First View of Chicago from the Chicago Skyway is always exciting
The final 3 days of our recent US trip we spent in Chicago. It’s a great a city; always one of the highlights. It never fails to please/absorb/interest. Over the years I’ve just about ‘done’ all the main tourist attractions: ascended the Sears (now, Willis) Tower and the Hancock; shopped on the Magnificent Mile; eaten ribs, burgers, pizza; toured The Robie and other Frank Lloyd Wright houses; taken a trip out to Wright’s and Hemingway’s Oak Park; admired all the treasures at the Art Institute; strained my neck to see the skyscrapers on the famous Architecture Cruise; cycled down the length of Lake Michigan from Lincoln Park to Grant Park, including forays into Olive Park and Navy Pier and so much more. I think this was our 8th visit and a few days in Chicago always fits in so well with the weeks in the backwoods near a rural Lake Michigan.
Rural Lake Michigan
On this visit we revisited The Art Institute and repeated The Architecture Cruise. We were thrilled to have the company of two special friends who had travelled there all the way by train from Santa Fe in New Mexico. Sarah posts a comment here occasionally.

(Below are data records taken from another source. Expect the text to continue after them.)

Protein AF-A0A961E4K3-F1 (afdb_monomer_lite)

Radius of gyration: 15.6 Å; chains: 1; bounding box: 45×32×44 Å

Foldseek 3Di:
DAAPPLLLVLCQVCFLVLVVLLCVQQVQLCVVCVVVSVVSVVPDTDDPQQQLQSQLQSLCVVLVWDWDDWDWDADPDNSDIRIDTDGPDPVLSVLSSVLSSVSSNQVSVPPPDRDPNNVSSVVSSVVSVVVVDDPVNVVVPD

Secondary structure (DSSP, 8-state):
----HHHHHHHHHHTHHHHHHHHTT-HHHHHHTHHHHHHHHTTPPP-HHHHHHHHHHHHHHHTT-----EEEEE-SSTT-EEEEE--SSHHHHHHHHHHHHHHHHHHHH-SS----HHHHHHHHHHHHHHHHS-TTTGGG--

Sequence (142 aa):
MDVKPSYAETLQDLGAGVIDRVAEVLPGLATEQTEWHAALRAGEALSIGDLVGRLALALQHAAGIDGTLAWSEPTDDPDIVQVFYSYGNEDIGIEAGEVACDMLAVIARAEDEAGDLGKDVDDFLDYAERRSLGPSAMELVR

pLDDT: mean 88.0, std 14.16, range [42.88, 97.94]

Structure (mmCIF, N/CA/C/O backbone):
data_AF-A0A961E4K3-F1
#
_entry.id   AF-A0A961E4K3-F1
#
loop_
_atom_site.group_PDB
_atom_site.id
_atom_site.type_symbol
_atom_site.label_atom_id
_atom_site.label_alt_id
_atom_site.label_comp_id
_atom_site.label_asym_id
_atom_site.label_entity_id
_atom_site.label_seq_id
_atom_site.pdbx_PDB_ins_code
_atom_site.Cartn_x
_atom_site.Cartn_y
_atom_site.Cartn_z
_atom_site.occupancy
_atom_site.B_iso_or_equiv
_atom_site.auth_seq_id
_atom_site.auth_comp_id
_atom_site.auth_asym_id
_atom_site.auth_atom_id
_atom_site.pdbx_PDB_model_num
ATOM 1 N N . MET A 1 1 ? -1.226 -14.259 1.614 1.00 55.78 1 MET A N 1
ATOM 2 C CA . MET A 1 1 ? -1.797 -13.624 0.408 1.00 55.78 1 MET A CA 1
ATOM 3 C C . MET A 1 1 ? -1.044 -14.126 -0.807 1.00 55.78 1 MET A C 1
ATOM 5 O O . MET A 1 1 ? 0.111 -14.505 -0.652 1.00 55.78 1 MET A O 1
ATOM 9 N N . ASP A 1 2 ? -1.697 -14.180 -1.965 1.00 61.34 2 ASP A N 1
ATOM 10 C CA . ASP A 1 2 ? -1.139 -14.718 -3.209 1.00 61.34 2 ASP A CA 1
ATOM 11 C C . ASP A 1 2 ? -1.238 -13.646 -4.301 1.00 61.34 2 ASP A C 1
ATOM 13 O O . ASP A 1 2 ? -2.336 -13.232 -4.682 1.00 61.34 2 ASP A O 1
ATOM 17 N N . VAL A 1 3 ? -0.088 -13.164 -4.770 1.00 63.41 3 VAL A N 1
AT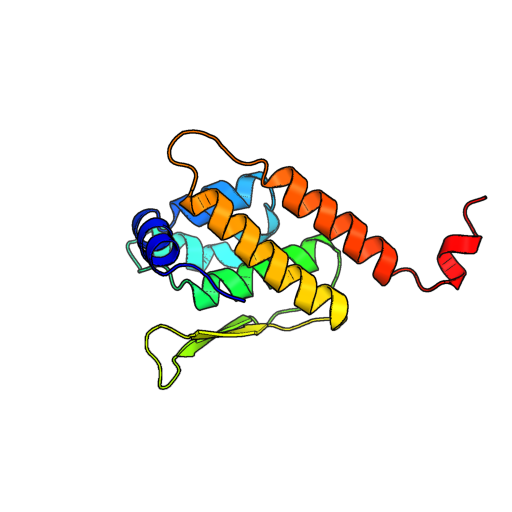OM 18 C CA . VAL A 1 3 ? -0.002 -12.284 -5.935 1.00 63.41 3 VAL A CA 1
ATOM 19 C C . VAL A 1 3 ? 0.395 -13.165 -7.105 1.00 63.41 3 VAL A C 1
ATOM 21 O O . VAL A 1 3 ? 1.479 -13.743 -7.107 1.00 63.41 3 VAL A O 1
ATOM 24 N N . LYS A 1 4 ? -0.465 -13.250 -8.127 1.00 72.31 4 LYS A N 1
ATOM 25 C CA . LYS A 1 4 ? -0.147 -14.015 -9.340 1.00 72.31 4 LYS A CA 1
ATOM 26 C C . LYS A 1 4 ? 1.218 -13.569 -9.883 1.00 72.31 4 LYS A C 1
ATOM 28 O O . LYS A 1 4 ? 1.395 -12.361 -10.047 1.00 72.31 4 LYS A O 1
ATOM 33 N N . PRO A 1 5 ? 2.128 -14.487 -10.261 1.00 73.25 5 PRO A N 1
ATOM 34 C CA . PRO A 1 5 ? 3.457 -14.117 -10.755 1.00 73.25 5 PRO A CA 1
ATOM 35 C C . PRO A 1 5 ? 3.432 -13.102 -11.906 1.00 73.25 5 PRO A C 1
ATOM 37 O O . PRO A 1 5 ? 4.238 -12.179 -11.943 1.00 73.25 5 PRO A O 1
ATOM 40 N N . SER A 1 6 ? 2.430 -13.192 -12.789 1.00 78.31 6 SER A N 1
ATOM 41 C CA . SER A 1 6 ? 2.226 -12.227 -13.876 1.00 78.31 6 SER A CA 1
ATOM 42 C C . SER A 1 6 ? 1.980 -10.794 -13.390 1.00 78.31 6 SER A C 1
ATOM 44 O O . SER A 1 6 ? 2.329 -9.852 -14.083 1.00 78.31 6 SER A O 1
ATOM 46 N N . TYR A 1 7 ? 1.370 -10.605 -12.216 1.00 87.69 7 TYR A N 1
ATOM 47 C CA . TYR A 1 7 ? 1.155 -9.270 -11.650 1.00 87.69 7 TYR A CA 1
ATOM 48 C C . TYR A 1 7 ? 2.445 -8.675 -11.105 1.00 87.69 7 TYR A C 1
ATOM 50 O O . TYR A 1 7 ? 2.653 -7.477 -11.249 1.00 87.69 7 TYR A O 1
ATOM 58 N N . ALA A 1 8 ? 3.317 -9.494 -10.513 1.00 87.31 8 ALA A N 1
ATOM 59 C CA . ALA A 1 8 ? 4.605 -9.019 -10.023 1.00 87.31 8 ALA A CA 1
ATOM 60 C C . ALA A 1 8 ? 5.456 -8.439 -11.165 1.00 87.31 8 ALA A C 1
ATOM 62 O O . ALA A 1 8 ? 5.990 -7.344 -11.013 1.00 87.31 8 ALA A O 1
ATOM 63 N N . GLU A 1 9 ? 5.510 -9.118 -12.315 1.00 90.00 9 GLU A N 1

The Willis Tower from the Chicago River at Sunset
I also walked from our hotel off Michigan Avenue to Oak Beach and on down to Navy Pier and back.

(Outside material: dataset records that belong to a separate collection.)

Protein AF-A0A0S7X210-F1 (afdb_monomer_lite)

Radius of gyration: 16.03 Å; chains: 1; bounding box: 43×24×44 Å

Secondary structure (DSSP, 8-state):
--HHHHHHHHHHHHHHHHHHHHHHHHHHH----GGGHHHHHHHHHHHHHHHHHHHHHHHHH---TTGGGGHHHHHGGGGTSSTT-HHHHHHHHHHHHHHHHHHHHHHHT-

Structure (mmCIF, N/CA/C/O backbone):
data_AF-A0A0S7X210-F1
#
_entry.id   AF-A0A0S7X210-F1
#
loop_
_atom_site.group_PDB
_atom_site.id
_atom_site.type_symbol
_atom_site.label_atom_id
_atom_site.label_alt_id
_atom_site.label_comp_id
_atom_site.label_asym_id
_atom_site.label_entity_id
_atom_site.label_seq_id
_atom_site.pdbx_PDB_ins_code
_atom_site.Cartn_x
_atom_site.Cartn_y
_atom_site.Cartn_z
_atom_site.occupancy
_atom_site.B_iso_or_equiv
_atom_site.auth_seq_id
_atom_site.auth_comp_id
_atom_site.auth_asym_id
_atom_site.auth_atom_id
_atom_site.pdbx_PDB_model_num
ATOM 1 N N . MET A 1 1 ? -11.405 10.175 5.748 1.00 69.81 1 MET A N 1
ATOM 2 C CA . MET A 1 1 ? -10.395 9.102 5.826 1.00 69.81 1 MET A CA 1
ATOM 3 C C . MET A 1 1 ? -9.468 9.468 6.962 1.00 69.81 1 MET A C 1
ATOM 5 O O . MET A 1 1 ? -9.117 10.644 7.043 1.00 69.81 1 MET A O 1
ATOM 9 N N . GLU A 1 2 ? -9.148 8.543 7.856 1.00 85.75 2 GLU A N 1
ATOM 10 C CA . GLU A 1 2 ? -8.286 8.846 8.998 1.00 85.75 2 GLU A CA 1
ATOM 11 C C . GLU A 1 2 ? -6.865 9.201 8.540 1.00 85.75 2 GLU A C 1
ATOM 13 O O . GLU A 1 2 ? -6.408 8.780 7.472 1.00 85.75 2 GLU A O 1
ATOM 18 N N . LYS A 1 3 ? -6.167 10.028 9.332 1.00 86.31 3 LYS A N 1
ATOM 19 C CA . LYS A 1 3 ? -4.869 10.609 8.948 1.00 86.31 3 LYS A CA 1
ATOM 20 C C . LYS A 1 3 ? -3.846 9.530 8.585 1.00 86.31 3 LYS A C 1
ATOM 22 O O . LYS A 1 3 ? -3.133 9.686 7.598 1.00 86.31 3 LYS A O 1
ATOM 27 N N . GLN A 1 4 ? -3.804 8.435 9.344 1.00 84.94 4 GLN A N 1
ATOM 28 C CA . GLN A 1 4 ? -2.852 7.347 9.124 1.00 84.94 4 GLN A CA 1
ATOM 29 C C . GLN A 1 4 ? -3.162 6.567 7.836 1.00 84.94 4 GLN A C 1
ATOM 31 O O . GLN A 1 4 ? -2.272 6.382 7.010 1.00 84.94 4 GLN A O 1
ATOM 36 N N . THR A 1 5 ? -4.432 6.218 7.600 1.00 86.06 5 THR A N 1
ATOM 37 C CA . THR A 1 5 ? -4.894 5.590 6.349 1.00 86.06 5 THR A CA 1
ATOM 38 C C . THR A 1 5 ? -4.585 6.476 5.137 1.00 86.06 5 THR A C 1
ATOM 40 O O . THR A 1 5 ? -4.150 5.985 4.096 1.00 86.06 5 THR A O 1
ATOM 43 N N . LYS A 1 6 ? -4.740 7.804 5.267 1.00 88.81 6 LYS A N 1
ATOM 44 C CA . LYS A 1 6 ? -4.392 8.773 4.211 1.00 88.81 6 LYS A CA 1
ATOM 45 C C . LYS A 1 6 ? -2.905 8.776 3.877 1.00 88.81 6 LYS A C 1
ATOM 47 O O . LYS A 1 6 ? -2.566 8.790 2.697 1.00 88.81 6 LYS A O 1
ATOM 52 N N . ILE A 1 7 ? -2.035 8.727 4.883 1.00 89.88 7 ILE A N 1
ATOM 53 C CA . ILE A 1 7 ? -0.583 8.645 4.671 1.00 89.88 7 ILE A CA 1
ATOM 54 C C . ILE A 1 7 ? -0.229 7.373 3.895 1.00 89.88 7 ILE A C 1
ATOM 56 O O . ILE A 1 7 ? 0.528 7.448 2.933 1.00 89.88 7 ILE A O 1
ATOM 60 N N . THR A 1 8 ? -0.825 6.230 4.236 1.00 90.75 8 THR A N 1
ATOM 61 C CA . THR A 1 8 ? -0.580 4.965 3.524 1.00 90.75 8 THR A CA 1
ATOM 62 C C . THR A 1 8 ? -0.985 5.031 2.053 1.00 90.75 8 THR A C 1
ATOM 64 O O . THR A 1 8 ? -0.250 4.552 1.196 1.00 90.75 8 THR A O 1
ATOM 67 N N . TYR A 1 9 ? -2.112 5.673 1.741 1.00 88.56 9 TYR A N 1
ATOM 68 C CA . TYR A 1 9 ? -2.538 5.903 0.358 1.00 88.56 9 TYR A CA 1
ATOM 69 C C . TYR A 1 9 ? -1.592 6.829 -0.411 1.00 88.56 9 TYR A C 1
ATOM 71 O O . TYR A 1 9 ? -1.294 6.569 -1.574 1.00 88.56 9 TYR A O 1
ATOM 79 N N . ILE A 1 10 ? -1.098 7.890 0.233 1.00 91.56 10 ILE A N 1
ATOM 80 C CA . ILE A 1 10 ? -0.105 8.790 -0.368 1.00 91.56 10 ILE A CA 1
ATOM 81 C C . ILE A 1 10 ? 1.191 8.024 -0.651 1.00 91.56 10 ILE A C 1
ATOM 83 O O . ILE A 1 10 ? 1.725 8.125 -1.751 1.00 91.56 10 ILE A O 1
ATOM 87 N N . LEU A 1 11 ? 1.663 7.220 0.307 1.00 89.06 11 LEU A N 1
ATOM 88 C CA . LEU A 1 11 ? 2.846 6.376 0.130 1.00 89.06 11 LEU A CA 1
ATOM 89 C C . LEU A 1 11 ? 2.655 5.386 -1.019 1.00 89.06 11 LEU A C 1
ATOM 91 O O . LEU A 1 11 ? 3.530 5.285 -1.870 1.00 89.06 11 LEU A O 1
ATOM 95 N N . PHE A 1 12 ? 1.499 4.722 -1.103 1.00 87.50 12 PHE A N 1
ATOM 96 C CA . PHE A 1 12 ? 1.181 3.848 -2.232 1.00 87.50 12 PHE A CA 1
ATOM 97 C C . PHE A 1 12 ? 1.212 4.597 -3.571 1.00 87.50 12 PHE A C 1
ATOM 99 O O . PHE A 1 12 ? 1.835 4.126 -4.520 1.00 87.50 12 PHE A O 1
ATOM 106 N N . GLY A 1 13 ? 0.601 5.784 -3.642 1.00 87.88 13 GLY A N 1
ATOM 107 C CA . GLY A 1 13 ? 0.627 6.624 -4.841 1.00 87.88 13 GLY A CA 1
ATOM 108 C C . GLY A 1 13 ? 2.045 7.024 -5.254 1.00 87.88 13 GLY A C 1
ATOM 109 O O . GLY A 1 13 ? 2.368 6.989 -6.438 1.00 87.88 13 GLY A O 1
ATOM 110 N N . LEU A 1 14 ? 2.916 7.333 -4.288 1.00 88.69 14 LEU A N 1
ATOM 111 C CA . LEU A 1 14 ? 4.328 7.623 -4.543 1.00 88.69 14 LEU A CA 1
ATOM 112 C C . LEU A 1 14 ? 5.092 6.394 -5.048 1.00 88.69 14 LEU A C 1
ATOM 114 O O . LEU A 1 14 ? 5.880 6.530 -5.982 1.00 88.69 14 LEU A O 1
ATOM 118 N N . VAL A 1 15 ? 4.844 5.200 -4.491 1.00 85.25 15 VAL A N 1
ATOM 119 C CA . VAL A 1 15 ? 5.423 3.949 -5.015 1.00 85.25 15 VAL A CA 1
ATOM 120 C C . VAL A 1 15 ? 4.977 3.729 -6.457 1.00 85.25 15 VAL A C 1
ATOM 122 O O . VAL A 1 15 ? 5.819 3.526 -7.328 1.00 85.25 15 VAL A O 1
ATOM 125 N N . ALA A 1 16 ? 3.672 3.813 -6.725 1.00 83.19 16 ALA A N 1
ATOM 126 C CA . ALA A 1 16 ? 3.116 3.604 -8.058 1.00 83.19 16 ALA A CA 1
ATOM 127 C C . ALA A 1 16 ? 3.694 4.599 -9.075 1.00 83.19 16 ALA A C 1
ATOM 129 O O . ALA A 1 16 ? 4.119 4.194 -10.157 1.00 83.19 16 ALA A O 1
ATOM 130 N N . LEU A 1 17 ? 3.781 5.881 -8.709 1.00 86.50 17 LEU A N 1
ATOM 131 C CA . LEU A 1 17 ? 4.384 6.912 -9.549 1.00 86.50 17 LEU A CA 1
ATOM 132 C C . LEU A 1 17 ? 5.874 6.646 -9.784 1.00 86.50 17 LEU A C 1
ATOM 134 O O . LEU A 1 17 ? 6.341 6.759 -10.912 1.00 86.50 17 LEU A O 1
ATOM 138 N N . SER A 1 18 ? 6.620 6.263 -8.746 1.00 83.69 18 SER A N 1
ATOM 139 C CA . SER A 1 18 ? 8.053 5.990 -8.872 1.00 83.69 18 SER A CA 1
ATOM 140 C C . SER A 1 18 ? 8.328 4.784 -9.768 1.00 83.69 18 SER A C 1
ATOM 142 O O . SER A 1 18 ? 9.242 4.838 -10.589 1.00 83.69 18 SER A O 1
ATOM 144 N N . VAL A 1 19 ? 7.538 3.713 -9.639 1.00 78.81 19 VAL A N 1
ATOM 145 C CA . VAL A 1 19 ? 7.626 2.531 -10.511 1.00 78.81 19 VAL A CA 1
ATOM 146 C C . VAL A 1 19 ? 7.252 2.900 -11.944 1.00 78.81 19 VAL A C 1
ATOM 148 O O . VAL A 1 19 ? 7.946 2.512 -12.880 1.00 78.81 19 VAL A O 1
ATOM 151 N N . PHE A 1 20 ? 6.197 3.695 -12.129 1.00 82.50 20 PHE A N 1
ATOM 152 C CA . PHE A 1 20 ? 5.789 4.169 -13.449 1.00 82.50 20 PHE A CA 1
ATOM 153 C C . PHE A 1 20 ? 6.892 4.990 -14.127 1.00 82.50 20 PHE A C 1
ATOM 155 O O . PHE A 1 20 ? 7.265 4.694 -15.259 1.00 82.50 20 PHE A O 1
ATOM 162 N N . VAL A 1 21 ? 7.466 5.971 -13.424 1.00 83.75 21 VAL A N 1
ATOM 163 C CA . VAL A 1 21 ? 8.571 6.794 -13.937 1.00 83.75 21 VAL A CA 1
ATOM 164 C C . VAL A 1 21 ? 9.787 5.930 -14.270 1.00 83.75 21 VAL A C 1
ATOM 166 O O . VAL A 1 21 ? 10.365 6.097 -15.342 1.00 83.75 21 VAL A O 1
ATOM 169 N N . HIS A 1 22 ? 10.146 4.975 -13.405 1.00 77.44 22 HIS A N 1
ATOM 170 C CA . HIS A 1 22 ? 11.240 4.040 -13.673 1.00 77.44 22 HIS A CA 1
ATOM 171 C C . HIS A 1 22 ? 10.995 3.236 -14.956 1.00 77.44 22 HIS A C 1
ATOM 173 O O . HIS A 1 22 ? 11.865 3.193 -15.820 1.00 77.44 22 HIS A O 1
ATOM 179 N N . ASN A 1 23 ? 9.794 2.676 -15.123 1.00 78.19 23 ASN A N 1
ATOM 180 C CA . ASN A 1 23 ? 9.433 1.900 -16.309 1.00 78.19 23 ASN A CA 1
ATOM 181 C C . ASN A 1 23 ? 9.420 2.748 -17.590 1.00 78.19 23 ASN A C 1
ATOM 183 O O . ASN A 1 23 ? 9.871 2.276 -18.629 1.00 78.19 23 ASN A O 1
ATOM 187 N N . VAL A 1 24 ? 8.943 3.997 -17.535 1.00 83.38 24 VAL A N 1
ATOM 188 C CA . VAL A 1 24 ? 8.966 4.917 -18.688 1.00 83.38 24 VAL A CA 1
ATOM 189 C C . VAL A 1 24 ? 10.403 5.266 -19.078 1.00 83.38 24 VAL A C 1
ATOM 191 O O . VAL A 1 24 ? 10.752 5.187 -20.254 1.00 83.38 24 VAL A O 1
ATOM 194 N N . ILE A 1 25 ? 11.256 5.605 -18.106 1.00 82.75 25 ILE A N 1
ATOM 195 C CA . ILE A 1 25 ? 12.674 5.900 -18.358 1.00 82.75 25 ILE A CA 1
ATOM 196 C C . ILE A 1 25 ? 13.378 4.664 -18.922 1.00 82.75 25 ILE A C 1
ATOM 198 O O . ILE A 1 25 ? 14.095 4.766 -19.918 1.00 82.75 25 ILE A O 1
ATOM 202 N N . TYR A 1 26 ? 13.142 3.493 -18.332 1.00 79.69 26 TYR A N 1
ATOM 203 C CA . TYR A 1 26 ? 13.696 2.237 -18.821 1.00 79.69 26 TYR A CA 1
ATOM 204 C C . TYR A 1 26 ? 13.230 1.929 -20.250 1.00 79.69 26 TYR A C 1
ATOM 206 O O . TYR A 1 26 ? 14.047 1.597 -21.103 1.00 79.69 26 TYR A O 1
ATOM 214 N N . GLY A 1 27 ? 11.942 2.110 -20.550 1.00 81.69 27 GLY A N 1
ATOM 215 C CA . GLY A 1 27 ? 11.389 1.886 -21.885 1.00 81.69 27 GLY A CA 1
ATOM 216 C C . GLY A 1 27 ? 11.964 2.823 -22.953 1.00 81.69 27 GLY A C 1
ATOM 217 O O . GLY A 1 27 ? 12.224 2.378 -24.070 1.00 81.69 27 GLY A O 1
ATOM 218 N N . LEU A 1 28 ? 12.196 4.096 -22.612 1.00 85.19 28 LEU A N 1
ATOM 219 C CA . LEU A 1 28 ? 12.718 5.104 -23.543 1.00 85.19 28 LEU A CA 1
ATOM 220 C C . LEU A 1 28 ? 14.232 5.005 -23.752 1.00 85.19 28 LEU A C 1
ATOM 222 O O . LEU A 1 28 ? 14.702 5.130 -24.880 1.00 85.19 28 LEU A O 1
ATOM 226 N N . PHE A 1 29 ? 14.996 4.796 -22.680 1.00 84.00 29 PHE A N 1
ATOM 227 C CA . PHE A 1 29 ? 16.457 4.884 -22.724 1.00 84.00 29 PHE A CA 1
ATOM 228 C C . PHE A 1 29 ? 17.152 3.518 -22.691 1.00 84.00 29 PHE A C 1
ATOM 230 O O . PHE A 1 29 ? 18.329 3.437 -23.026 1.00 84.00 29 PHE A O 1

I didn’t walk all 11.5 miles
Oak Street Beach Deserted after Labour Day
Swimmers Ignore the Warning Signs!
Navy Pier from The Trail
Arriving at The Navy Pier
Chicago from The Pier
From the Sublime to the Ridiculous?
At the Art Institute we all visited the major exhibition “America After the Fall: Painting in the 1930s“. It’s coming to Royal Academy next year brining with it the famous Grant Wood painting “American Gothic”; quite a coup as I don’t think it has left the US before.
America After The Fall and The Chicago Art Institute
Here is part of the description from the Art Institute website.
“What is American art? That is a question the country’s artists asked and answered in myriad ways during the decade spanning the economic crash of 1929 through America’s entry into World War II. With economic downturn at home and the rising threat of fascism abroad, artists of the time applied their individualized visions of the nation to rethinking modernism. This exhibition brings together 50 works by some of the foremost artists of the era—including Edward Hopper, Georgia O’Keeffe, and Grant Wood—to examine the landscape of the United States during the Great Depression and the many avenues artists explored as they sought to forge a new national art and identity.”
Besides this special exhibition we visited various rooms throughout including the beautiful Singer Sargents; Mary Cassatts and I came across some of my favourite Chardins (and here) and Liotards just as we were leaving.
Thank you Sarah and Vince for your wonderful company – we had a great time in Chicago with you!
Looks like you had some of everything! So many good things.
We did indeed, sherry, and very good things (and people!).
I forgot that show was on at the Art Institute — looked like a great one. Sorry to miss it.
Well, you can always come and see it at the RA in London, Julie. It’s on 25 Feb through 4 June next year 😉
https://www.royalacademy.org.uk/exhibition/america-after-the-fall
Now there’s a thought.
The art show sounds one not to be missed, thanks for the information.
There’s some good stuff in there. I think it will be popular … and, remember, you saw it here first!